The full Clinical Cancer Research publication is available on the "Publications" page of MiNA’s website. A similar overview of the Phase I data was most recently presented at the European Society for Medical Oncology (ESMO) (Free ESMO Whitepaper) in September 2019.
TIMEPOINT Update
In March 2020, TIMEPOINT, a global Phase I/Ib clinical study of MTL-CEBPA in combination with anti-PD1 checkpoint inhibitor pembrolizumab in patients with advanced solid tumours was initiated and the first patient was treated. The study is designed to assess the safety, tolerability, pharmacology and clinical activity of MTL-CEBPA in combination with pembrolizumab in these patients. Recruitment for the study is expected to continue through 2021.
Discovery Programs
In parallel to the clinical trial developments, MiNA is further expanding its drug discovery pipeline with a focus on developing new drug candidates that can address a range of indications including genetic and metabolic diseases. Most recently in January 2020, MiNA validated its metabolic disease capabilities through the entry into a research collaboration with AstraZeneca, a global leader in the discovery and development of prescription medicines to treat metabolic diseases. MiNA remains well-positioned to build out its early-stage pipeline based on its saRNA approach which, through transcriptional activation, enables the modulation of previously undruggable targets.
About MTL-CEBPA
MTL-CEBPA is the first therapy to specifically up-regulate CCAAT/enhancer binding protein alpha (C/EBP-α), a transcription factor that acts as a master regulator of myeloid cell lineage determination and differentiation.

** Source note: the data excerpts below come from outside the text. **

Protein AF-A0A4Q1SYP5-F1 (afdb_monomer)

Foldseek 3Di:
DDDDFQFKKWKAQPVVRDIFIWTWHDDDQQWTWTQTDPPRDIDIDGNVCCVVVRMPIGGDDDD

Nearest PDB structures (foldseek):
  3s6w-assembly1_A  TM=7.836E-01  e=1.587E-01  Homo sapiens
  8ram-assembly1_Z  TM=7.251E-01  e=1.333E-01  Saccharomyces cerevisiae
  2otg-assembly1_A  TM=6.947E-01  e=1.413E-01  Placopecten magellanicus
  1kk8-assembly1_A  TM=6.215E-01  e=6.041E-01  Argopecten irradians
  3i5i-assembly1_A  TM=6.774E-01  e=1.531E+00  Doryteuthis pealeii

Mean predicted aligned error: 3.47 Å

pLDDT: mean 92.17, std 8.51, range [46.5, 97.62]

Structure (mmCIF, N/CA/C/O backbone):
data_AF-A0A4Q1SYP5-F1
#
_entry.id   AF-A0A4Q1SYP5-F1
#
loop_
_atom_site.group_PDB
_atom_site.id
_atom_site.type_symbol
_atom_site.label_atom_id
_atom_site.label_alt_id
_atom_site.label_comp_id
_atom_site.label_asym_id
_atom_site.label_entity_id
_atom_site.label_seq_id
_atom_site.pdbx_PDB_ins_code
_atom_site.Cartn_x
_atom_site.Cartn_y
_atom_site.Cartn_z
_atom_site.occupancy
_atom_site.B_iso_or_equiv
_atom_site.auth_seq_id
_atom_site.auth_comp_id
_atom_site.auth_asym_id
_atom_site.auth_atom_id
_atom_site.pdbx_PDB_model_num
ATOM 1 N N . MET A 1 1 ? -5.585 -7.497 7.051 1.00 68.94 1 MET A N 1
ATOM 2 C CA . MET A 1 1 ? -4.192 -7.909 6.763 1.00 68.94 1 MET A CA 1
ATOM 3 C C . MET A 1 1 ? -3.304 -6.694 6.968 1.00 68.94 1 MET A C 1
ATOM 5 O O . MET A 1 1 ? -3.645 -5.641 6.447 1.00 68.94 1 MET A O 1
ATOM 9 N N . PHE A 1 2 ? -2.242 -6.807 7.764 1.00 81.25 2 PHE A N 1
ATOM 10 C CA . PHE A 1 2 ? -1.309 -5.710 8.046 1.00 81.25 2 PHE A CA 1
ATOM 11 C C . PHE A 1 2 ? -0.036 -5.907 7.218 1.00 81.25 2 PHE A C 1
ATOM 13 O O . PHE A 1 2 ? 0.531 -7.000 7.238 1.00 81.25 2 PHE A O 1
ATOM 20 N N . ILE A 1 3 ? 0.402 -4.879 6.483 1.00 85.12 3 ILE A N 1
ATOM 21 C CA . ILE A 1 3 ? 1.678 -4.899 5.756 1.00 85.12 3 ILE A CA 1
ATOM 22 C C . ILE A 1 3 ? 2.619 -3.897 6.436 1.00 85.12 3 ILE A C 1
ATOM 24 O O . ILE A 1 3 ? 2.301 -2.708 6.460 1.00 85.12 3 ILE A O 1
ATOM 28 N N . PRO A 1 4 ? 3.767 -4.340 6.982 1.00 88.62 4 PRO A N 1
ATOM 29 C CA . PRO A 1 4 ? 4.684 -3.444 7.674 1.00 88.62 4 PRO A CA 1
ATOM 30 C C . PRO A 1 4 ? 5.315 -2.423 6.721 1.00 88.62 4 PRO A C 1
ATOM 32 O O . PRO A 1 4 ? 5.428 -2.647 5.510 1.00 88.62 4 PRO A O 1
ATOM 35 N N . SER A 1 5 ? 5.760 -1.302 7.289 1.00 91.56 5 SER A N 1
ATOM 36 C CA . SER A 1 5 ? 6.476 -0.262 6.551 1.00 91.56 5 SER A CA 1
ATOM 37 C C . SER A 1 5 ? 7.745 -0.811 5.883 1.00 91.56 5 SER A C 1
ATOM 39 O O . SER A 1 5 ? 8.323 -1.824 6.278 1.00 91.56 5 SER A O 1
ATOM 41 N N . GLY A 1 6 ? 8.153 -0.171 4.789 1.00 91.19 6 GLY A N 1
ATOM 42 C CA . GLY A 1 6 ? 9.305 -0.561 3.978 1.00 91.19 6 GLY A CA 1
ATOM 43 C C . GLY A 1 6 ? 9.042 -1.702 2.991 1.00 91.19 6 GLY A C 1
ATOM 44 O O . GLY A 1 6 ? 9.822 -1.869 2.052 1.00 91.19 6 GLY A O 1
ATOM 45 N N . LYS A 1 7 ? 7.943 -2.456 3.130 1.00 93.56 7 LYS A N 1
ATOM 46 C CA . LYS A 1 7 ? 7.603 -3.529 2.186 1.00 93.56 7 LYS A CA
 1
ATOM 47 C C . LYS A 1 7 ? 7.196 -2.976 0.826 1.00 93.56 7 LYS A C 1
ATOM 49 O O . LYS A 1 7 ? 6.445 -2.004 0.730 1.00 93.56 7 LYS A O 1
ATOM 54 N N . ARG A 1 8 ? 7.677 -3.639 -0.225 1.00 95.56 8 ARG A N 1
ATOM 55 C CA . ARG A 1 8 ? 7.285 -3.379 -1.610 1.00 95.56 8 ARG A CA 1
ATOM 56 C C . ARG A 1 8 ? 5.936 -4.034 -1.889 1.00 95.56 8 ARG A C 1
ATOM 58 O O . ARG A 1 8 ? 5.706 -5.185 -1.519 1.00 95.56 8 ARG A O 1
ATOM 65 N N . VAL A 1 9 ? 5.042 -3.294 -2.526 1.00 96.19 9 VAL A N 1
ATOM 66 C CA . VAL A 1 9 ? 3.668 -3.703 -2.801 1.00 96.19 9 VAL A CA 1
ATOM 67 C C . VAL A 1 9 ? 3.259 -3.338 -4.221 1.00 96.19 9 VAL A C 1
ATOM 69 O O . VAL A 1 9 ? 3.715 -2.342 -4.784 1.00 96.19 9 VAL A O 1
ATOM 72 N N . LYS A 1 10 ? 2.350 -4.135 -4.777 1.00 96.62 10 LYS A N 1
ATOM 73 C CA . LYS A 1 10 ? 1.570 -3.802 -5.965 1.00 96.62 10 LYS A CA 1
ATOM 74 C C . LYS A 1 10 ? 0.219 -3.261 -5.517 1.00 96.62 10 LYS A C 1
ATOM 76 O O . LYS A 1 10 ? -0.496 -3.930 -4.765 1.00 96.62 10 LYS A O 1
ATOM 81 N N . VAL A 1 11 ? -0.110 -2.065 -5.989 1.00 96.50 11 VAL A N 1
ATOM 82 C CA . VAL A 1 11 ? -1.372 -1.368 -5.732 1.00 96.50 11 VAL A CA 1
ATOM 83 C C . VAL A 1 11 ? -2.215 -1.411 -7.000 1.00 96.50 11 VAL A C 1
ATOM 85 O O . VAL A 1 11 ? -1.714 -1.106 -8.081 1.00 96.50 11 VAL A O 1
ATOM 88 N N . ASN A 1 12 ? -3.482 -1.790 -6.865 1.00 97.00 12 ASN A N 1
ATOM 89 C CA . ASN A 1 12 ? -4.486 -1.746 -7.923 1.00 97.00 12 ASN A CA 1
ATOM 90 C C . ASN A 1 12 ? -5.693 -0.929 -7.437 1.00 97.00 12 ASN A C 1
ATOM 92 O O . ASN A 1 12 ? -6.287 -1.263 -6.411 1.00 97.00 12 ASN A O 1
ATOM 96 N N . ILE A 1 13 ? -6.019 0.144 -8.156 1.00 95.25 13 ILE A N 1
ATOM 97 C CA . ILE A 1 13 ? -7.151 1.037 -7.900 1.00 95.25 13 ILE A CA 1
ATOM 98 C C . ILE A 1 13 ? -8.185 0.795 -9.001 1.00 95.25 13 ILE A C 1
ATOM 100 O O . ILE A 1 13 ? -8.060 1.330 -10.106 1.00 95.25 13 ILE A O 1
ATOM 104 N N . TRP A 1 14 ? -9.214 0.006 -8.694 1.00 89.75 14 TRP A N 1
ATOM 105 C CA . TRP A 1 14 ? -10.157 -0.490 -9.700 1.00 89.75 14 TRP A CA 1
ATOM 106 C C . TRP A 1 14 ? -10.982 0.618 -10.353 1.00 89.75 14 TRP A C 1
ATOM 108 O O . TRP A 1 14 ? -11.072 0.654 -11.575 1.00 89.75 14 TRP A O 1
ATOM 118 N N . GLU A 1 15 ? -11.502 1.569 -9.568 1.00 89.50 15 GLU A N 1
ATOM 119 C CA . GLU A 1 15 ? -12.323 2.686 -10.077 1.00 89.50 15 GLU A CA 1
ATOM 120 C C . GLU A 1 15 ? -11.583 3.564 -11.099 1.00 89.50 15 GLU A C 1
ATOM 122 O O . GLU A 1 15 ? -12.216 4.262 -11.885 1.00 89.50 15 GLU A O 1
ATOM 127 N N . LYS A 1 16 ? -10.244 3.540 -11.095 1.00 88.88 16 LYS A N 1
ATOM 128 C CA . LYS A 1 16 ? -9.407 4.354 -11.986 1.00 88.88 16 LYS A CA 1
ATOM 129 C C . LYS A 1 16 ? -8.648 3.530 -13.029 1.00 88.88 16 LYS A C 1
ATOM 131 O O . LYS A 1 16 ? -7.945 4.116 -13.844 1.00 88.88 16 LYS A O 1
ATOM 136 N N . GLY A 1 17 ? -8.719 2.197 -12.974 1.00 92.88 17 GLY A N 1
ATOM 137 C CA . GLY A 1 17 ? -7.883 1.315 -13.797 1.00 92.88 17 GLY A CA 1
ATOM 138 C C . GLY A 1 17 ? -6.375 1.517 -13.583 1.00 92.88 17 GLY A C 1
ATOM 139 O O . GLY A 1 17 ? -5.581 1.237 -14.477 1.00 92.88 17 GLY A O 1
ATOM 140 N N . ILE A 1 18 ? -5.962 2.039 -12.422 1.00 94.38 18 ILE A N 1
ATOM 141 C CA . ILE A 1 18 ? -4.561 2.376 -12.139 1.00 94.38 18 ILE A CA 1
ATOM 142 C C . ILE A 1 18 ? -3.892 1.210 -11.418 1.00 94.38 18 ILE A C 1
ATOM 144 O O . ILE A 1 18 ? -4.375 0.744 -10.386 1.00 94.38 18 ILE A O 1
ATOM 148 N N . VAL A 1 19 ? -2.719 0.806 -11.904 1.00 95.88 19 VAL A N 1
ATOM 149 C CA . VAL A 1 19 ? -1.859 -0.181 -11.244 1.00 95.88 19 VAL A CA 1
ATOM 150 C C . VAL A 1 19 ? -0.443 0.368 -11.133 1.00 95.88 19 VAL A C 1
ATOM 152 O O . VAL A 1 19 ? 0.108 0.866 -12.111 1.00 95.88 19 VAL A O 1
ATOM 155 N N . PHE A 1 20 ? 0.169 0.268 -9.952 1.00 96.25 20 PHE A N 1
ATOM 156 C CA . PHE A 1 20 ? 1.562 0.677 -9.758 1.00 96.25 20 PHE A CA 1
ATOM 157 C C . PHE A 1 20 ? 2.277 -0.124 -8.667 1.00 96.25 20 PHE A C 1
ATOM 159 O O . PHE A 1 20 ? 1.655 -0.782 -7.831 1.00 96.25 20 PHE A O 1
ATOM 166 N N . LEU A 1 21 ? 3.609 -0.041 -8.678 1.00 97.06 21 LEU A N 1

Dysregulated myeloid cells have been implicated in several diseases and identified as a critical barrier for many therapies to induce clinical responses in solid tumour cancers. In pre-clinical studies MTL-CEBPA has been shown to improve the anti-tumour activity of cancer therapies by targeting dysregulated myeloid cells and reducing their suppression in the tumour microenvironment.